Es un placer pasear por la exposición. Hay muchas obras conocidas que normalmente se ven en reproducciones pero raramente en vivo: un arlequín de Picasso, tres judíos de Chagall en tres tonalidades distintas que uno no se cansa de mirar, figuras de Léger, incluso una obra del muy injustamente preterido Lovis Corinth, con algunas composiciones de Nolde, Kirchner, Munch y Beckman. Hasta un pastel de Odilon Rédon, geometrías de colores de Klee o Mondrian, grafismos de la Bauhaus de Moholy-Nagy, naturalezas muertas de Juan Gris, un retrato de Modigliani y surrealismo de Tanguy, Ernst o Masson. Hasta se encuentra uno con Van Gogh y varios impresionistas, Renoir, Pisarro, Cézanne, aunque estos me parece están en las colecciones privadas.
La ruptura con el arte de fines del siglo XX es clarísima. Parece que fue política del Museo de Basilea, convencido de que las musas habían cruzado el océano. Pero el resultado es más pobre. El mayor tamaño de las piezas, su evidente desconexión y su referencia a un mundo artístico distinto, a veces hermético, desconciertan. Como soy un poco antiguo, estuve un buen rato estudiando un cuadro de Andy Warhol sobre un accidente de coche, justo el que me ahorré mirando un enorme Rothko de preceptivos negros y las cosas de Kline. En cuanto a las distintas direcciones del resto, no tengo nada contra el minimalismo, pero lo encuentro frío.

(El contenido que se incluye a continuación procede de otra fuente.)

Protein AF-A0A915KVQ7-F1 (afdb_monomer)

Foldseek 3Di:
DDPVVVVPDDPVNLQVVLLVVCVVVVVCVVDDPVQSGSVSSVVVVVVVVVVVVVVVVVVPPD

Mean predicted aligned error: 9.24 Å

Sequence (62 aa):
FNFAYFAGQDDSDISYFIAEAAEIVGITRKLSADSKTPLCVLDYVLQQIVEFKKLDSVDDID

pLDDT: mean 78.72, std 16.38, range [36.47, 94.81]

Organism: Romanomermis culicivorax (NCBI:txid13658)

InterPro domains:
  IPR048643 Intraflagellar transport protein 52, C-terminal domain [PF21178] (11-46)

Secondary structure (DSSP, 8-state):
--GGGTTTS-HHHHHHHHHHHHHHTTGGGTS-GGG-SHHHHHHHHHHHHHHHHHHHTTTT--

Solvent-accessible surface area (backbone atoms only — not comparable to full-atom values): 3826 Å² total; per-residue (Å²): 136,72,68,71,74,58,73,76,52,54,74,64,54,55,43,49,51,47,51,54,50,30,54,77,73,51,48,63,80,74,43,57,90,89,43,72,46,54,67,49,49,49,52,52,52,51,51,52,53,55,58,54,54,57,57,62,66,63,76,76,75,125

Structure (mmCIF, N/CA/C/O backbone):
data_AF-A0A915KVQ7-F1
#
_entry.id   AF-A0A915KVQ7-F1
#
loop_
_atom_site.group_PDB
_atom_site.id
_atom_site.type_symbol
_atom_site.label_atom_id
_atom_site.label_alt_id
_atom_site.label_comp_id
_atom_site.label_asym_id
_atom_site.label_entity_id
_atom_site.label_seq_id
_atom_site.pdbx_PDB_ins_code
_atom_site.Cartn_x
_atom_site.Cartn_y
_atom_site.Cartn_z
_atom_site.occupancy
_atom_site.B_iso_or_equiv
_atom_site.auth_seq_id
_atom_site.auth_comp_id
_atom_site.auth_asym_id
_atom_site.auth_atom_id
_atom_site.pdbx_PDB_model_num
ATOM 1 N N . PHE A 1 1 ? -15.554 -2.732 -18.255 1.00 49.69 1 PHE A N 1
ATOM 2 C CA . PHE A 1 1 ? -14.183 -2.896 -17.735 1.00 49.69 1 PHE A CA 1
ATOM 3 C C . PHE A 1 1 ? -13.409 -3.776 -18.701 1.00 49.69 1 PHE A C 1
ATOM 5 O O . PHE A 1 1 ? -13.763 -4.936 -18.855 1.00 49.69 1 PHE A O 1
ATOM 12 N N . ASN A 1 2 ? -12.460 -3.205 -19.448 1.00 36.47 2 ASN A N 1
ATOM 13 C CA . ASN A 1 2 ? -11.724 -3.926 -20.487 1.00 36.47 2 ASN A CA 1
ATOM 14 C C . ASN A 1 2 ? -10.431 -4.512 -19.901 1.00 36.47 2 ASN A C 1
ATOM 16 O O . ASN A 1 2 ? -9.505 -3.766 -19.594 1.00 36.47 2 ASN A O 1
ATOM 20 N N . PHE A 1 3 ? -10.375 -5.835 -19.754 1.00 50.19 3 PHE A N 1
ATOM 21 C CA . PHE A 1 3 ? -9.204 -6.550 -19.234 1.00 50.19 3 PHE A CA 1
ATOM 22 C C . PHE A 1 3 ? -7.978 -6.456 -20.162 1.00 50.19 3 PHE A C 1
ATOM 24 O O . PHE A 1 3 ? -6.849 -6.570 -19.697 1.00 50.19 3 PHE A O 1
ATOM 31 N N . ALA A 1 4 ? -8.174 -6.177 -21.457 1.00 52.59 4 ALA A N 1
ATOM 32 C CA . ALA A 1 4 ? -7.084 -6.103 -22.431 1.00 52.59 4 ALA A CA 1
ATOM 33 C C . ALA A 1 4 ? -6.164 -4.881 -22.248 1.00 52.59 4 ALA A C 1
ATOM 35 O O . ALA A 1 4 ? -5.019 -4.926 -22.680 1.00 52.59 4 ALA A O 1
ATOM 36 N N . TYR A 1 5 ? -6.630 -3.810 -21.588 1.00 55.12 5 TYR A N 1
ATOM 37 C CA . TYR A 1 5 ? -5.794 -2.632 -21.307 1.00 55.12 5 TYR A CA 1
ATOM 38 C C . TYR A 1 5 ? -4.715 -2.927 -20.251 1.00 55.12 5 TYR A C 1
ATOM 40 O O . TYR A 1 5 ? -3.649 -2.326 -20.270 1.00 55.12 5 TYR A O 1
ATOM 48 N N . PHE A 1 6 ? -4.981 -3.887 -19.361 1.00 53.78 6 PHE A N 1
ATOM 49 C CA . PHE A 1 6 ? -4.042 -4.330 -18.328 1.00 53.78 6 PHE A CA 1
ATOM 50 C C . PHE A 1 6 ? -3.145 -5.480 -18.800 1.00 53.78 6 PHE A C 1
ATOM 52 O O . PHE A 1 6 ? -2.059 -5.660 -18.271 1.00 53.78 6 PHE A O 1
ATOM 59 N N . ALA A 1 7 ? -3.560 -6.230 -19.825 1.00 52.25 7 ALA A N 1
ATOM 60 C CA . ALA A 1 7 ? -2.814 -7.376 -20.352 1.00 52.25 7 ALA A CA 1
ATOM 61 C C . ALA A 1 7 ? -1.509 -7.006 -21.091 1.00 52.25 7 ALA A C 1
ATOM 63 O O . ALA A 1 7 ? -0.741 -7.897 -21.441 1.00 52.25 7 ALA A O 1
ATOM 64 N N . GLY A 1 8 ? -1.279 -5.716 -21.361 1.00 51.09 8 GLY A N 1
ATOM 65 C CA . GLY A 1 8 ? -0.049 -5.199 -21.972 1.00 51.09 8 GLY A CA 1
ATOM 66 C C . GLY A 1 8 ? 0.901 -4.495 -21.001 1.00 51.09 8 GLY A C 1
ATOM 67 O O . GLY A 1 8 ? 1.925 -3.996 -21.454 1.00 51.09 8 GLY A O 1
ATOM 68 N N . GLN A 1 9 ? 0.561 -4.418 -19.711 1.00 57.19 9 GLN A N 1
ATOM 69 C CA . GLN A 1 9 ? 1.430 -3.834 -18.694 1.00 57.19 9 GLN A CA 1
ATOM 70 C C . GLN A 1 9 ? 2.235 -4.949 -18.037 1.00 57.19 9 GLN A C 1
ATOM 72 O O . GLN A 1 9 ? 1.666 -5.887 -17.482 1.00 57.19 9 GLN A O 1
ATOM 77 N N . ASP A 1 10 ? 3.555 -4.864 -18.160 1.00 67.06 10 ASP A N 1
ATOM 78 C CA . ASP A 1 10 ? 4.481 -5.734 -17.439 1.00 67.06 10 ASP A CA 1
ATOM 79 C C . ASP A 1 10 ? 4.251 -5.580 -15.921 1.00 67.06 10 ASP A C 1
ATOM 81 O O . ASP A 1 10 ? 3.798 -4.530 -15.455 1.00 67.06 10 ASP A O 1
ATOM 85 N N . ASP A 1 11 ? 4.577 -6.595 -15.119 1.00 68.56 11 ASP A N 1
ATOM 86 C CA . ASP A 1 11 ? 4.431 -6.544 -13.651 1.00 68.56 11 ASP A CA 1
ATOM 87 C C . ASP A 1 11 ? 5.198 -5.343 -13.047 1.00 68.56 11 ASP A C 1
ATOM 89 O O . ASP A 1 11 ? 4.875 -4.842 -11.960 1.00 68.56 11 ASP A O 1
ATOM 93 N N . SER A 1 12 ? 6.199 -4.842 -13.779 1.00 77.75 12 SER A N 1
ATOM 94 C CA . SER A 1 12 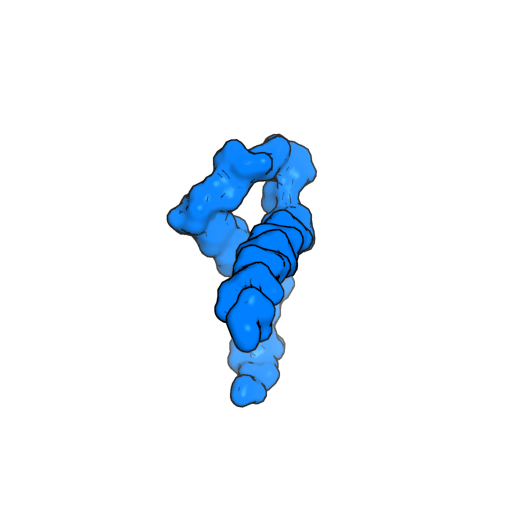? 6.947 -3.622 -13.487 1.00 77.75 12 SER A CA 1
ATOM 95 C C . SER A 1 12 ? 6.100 -2.344 -13.573 1.00 77.75 12 SER A C 1
ATOM 97 O O . SER A 1 12 ? 6.197 -1.508 -12.672 1.00 77.75 12 SER A O 1
ATOM 99 N N . ASP A 1 13 ? 5.219 -2.211 -14.567 1.00 86.81 13 ASP A N 1
ATOM 100 C CA . ASP A 1 13 ? 4.331 -1.053 -14.737 1.00 86.81 13 ASP A CA 1
ATOM 101 C C . ASP A 1 13 ? 3.299 -0.983 -13.608 1.00 86.81 13 ASP A C 1
ATOM 103 O O . ASP A 1 13 ? 3.040 0.086 -13.051 1.00 86.81 13 ASP A O 1
ATOM 107 N N . ILE A 1 14 ? 2.742 -2.135 -13.221 1.00 87.19 14 ILE A N 1
ATOM 108 C CA . ILE A 1 14 ? 1.793 -2.234 -12.103 1.00 87.19 14 I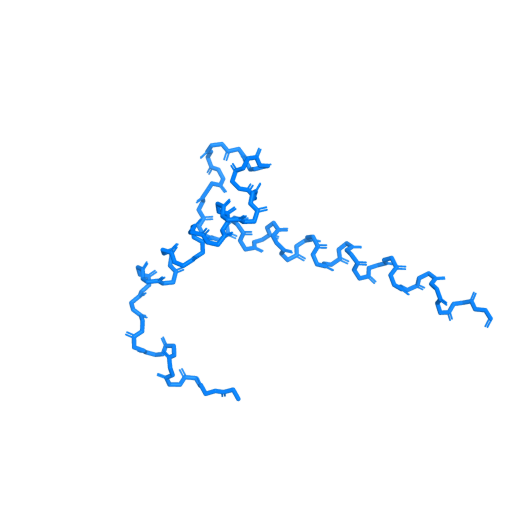LE A CA 1
ATOM 109 C C . ILE A 1 14 ? 2.490 -1.870 -10.791 1.00 87.19 14 ILE A C 1
ATOM 111 O O . ILE A 1 14 ? 1.962 -1.090 -9.995 1.00 87.19 14 ILE A O 1
ATOM 115 N N . SER A 1 15 ? 3.695 -2.398 -10.571 1.00 87.38 15 SER A N 1
ATOM 116 C CA . SER A 1 15 ? 4.489 -2.094 -9.379 1.00 87.38 15 SER A CA 1
ATOM 117 C C . SER A 1 15 ? 4.852 -0.610 -9.301 1.00 87.38 15 SER A C 1
ATOM 119 O O . SER A 1 15 ? 4.748 -0.010 -8.229 1.00 87.38 15 SER A O 1
ATOM 121 N N . TYR A 1 16 ? 5.221 -0.006 -10.434 1.00 88.88 16 TYR A N 1
ATOM 122 C CA . TYR A 1 16 ? 5.510 1.421 -10.547 1.00 88.88 16 TYR A CA 1
ATOM 123 C C . TYR A 1 16 ? 4.270 2.273 -10.261 1.00 88.88 16 TYR A C 1
ATOM 125 O O . TYR A 1 16 ? 4.323 3.175 -9.426 1.00 88.88 16 TYR A O 1
ATOM 133 N N . PHE A 1 17 ? 3.131 1.942 -10.876 1.00 91.94 17 PHE A N 1
ATOM 134 C CA . PHE A 1 17 ? 1.866 2.631 -10.633 1.00 91.94 17 PHE A CA 1
ATOM 135 C C . PHE A 1 17 ? 1.482 2.617 -9.149 1.00 91.94 17 PHE A C 1
ATOM 137 O O . PHE A 1 17 ? 1.131 3.657 -8.592 1.00 91.94 17 PHE A O 1
ATOM 144 N N . ILE A 1 18 ? 1.576 1.457 -8.491 1.00 91.94 18 ILE A N 1
ATOM 145 C CA . ILE A 1 18 ? 1.243 1.321 -7.068 1.00 91.94 18 ILE A CA 1
ATOM 146 C C . ILE A 1 18 ? 2.181 2.174 -6.204 1.00 91.94 18 ILE A C 1
ATOM 148 O O . ILE A 1 18 ? 1.713 2.827 -5.270 1.00 91.94 18 ILE A O 1
ATOM 152 N N . ALA A 1 19 ? 3.480 2.199 -6.512 1.00 89.56 19 ALA A N 1
ATOM 153 C CA . ALA A 1 19 ? 4.456 2.992 -5.769 1.00 89.56 19 ALA A CA 1
ATOM 154 C C . ALA A 1 19 ? 4.197 4.504 -5.899 1.00 89.56 19 ALA A C 1
ATOM 156 O O . ALA A 1 19 ? 4.125 5.201 -4.885 1.00 89.56 19 ALA A O 1
ATOM 157 N N . GLU A 1 20 ? 3.985 5.001 -7.120 1.00 93.62 20 GLU A N 1
ATOM 158 C CA . GLU A 1 20 ? 3.687 6.417 -7.372 1.00 93.62 20 GLU A CA 1
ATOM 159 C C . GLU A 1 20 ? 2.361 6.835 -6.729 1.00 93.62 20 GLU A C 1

La muy recomendable visita puede coronarse luego con un recuerdo a la ciudad de Basilea ciudad obispal durante siglos, la que albergó el Concilio que terminó con el conciliarismo, proclamando la supremacía papal. Y una ciudad mercantil, gremial, incorporada a la Confederación Helvética en 1501 como el undécimo cantón que, en unos años, pasó a ser regido por una oligarquía comercial. Una ciudad de mercaderes que siempre tuvieron buen ojo para las artes, de las que se sirvieron como medios de legitimación y como mercancías.